(Data to examine begins)
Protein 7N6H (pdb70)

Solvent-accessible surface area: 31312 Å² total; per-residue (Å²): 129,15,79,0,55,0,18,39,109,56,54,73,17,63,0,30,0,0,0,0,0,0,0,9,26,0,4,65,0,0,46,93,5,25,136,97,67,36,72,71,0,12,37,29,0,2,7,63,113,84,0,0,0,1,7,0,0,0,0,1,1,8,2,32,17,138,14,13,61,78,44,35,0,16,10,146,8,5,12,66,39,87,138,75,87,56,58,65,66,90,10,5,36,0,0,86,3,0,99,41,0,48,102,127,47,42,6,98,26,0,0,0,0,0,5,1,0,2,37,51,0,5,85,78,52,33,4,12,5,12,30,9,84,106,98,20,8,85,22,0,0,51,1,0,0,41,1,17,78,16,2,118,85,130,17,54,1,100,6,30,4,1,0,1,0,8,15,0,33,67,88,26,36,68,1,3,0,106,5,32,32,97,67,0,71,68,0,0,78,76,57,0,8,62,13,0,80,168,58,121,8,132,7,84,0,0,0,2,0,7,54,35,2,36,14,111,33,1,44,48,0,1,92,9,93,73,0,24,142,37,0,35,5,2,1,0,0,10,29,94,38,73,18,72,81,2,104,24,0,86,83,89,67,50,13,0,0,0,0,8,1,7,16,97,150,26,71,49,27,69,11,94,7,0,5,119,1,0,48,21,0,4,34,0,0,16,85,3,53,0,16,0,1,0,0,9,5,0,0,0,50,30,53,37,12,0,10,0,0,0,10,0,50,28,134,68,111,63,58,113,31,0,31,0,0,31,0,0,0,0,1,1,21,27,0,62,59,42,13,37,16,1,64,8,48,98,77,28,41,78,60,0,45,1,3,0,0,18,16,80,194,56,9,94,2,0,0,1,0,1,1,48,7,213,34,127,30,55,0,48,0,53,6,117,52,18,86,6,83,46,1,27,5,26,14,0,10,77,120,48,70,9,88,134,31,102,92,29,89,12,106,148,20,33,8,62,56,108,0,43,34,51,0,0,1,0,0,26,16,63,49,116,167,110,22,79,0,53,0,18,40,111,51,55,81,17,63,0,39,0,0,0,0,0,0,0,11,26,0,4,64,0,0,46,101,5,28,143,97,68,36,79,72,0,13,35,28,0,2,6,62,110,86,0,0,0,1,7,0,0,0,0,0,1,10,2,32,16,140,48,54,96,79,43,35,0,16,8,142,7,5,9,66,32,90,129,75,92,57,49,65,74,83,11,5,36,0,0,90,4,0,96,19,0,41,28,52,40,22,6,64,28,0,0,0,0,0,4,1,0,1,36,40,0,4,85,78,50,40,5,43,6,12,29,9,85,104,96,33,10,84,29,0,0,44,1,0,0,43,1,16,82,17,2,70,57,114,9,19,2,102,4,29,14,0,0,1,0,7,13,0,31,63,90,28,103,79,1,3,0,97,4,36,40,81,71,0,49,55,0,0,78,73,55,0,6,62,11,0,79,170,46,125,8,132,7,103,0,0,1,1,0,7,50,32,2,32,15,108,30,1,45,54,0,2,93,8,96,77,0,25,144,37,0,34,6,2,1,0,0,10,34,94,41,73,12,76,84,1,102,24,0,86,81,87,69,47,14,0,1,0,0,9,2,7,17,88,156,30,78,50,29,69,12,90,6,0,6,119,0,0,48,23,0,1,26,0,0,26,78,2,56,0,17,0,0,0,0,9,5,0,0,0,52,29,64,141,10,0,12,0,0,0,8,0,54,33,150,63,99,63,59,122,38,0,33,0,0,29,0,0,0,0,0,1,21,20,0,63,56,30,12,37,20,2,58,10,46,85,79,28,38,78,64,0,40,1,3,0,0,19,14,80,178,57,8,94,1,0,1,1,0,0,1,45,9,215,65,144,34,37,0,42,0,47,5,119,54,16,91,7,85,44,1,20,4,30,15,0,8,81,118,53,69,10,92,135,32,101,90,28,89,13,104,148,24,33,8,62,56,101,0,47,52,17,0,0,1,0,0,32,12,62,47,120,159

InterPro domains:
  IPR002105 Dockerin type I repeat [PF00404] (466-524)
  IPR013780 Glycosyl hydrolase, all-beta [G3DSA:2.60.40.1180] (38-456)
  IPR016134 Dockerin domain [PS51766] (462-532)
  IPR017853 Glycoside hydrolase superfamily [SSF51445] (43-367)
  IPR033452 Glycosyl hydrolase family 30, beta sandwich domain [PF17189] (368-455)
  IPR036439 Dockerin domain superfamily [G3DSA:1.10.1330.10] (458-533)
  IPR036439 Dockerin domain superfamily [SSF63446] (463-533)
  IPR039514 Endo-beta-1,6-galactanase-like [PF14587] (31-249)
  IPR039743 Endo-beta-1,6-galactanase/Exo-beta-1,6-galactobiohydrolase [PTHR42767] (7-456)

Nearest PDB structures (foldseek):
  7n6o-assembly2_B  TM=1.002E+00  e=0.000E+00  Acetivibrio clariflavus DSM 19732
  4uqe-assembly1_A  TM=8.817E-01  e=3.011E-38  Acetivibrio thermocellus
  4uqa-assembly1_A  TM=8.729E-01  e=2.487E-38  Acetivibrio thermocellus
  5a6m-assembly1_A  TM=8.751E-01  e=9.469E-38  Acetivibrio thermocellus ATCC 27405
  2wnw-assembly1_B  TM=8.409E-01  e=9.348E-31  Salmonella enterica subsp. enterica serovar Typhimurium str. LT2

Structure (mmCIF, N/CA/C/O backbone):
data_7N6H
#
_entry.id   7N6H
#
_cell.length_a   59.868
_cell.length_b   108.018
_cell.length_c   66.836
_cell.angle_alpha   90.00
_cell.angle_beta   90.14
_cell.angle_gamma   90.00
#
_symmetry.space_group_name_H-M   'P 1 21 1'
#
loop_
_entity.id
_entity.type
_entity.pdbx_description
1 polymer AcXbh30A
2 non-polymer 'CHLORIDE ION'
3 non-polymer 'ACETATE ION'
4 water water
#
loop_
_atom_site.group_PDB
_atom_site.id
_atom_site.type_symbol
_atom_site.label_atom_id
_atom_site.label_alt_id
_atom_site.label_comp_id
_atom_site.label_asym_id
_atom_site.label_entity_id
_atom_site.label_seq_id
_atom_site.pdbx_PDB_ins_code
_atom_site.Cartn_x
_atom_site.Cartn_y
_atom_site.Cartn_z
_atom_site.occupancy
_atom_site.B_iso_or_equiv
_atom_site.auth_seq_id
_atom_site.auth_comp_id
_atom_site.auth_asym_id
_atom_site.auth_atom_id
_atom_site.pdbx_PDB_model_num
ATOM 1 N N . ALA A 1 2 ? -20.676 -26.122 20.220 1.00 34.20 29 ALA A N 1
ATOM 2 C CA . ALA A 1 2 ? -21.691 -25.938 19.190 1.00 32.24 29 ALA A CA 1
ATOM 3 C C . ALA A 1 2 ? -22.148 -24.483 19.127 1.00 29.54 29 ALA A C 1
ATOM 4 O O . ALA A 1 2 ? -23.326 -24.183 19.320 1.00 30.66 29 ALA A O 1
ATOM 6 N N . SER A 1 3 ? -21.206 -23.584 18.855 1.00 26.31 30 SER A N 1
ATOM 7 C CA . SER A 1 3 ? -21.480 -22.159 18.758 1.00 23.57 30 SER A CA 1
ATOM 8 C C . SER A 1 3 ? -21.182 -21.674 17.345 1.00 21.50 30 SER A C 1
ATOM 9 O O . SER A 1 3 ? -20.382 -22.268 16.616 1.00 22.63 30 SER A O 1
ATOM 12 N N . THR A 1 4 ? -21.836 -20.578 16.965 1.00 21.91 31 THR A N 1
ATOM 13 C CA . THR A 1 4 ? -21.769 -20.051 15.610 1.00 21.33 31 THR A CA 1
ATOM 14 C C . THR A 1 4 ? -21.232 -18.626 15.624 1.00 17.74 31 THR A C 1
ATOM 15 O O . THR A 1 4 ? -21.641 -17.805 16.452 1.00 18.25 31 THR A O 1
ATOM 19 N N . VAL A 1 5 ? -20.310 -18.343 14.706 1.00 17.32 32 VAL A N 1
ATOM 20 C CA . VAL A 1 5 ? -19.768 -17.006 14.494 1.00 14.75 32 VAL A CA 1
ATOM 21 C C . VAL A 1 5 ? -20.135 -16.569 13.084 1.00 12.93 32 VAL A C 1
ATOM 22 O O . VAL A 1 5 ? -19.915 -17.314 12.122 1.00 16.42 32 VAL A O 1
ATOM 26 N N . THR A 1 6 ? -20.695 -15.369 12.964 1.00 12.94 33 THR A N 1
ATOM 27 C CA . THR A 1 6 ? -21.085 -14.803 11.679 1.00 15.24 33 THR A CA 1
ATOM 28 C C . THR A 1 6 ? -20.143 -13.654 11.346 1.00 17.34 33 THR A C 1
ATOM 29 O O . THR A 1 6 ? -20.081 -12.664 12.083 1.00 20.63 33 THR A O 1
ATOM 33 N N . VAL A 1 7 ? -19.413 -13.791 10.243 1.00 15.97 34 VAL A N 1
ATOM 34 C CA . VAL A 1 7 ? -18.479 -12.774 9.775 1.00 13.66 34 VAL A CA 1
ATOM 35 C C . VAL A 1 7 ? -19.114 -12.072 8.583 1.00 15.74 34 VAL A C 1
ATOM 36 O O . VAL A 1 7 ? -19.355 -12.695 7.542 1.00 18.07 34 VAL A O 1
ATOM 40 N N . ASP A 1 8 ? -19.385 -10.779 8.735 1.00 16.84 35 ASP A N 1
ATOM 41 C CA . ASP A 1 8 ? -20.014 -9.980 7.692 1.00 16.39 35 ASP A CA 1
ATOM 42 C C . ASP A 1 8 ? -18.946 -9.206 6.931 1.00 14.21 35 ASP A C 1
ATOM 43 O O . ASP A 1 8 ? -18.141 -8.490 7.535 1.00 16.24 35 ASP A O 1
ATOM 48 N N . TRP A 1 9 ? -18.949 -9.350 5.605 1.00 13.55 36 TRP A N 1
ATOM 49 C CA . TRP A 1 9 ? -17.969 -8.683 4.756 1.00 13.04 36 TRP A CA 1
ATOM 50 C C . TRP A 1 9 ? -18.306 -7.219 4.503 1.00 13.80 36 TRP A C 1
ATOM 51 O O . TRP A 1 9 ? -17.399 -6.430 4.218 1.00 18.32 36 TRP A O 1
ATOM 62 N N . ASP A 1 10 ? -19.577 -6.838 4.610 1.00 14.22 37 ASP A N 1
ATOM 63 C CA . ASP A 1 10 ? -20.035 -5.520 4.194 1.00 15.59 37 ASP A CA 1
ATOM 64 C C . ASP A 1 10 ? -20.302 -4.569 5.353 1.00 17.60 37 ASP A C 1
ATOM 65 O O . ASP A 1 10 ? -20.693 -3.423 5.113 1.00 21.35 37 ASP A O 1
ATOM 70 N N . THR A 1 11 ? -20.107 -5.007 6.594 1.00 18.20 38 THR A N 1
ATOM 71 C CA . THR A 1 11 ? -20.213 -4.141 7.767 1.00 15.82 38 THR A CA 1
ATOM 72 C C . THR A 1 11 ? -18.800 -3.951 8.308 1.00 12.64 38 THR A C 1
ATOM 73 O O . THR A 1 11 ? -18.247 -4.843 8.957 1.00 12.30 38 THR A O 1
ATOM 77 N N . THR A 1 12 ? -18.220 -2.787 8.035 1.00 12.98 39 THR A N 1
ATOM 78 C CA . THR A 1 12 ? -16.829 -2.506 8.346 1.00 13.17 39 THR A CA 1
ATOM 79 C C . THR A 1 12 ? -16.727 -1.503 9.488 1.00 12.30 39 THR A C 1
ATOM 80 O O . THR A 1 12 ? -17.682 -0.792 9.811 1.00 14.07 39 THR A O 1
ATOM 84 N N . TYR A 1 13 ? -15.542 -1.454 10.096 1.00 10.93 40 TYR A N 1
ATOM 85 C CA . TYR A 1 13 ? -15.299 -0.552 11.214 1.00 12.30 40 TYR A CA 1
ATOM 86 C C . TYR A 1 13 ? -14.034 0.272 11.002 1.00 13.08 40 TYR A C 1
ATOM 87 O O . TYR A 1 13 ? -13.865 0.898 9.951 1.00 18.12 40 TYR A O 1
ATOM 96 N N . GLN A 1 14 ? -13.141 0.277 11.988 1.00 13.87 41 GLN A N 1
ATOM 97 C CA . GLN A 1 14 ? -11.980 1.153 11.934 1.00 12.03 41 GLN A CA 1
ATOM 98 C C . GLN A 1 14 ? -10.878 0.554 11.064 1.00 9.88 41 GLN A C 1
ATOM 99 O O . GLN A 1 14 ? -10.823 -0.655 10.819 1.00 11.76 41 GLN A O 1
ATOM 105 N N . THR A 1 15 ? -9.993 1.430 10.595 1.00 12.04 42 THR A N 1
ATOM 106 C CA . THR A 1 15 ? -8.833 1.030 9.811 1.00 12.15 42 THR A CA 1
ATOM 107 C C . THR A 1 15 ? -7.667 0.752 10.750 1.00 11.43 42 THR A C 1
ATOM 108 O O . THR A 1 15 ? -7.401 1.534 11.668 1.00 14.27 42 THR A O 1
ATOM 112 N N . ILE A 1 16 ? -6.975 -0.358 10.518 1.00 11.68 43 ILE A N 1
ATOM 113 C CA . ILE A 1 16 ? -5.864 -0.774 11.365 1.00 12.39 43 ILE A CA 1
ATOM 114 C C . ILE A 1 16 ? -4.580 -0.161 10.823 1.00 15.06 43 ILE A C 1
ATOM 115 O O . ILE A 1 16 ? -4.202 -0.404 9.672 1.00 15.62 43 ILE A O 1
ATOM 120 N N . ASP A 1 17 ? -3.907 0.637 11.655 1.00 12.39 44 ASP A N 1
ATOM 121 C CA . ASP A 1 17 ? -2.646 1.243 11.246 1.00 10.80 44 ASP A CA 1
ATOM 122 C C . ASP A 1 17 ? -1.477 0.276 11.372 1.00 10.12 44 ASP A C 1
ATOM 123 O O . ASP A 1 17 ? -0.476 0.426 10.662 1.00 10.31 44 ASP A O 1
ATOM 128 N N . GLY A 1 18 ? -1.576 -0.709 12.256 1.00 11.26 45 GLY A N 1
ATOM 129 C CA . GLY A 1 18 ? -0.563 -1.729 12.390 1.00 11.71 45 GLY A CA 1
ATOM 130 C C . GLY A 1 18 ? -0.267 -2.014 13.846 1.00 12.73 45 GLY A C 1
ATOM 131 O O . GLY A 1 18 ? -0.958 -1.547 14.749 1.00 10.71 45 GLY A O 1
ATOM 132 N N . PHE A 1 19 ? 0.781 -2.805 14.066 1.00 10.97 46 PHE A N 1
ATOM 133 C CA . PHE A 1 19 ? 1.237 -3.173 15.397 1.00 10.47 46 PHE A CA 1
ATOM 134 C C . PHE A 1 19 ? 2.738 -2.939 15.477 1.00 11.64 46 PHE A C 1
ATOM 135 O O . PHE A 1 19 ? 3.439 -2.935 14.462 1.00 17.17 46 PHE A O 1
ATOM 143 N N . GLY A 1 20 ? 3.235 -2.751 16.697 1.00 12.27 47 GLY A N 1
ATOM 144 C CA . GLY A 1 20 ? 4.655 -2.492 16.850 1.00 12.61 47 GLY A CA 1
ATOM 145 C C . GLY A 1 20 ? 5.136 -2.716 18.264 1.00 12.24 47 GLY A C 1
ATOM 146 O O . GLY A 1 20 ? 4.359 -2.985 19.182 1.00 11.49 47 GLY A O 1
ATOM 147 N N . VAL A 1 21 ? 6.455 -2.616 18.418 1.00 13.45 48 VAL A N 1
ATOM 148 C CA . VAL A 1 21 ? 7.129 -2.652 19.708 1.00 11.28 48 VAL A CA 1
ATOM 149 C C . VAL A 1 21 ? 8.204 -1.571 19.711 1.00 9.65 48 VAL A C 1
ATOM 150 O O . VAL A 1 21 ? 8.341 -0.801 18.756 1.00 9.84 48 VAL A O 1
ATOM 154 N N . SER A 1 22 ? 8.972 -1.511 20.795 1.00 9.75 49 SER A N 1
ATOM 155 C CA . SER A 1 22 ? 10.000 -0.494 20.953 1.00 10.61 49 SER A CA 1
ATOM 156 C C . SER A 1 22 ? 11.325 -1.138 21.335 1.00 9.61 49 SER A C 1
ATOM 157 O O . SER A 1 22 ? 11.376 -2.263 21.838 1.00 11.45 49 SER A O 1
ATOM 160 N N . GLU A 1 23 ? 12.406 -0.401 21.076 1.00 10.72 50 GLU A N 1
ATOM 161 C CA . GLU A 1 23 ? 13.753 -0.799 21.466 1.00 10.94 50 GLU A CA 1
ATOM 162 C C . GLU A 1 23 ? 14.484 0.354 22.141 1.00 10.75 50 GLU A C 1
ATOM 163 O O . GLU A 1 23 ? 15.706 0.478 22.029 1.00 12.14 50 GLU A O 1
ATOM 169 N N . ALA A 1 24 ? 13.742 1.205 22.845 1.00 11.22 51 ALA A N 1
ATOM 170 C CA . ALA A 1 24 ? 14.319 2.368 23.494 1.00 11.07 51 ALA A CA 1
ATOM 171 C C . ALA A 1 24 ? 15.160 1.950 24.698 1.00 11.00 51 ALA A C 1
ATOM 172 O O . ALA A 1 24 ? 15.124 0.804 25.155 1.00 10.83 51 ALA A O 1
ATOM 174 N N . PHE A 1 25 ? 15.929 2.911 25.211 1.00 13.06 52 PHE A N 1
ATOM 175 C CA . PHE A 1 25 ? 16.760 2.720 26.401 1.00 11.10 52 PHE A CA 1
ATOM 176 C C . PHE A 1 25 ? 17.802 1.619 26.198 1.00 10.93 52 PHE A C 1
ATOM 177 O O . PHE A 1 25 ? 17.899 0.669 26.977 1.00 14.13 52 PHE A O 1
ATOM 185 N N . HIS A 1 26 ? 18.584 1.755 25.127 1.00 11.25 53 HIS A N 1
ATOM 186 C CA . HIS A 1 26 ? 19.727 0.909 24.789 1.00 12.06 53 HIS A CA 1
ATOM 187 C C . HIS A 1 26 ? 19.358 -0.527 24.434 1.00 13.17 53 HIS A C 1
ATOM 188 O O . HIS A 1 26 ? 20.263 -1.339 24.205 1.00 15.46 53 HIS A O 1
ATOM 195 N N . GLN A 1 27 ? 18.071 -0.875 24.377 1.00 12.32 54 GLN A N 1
(Data to examine ends)
**Work instructions:**
Which lines of the records contain "Dockerin"? Show each of them.

**Written solution:**
  IPR002105 Dockerin type I repeat [PF00404] (466-524)
  IPR016134 Dockerin domain [PS51766] (462-532)
  IPR036439 Dockerin domain superfamily [G3DSA:1.10.1330.10] (458-533)
  IPR036439 Dockerin domain superfamily [SSF63446] (463-533)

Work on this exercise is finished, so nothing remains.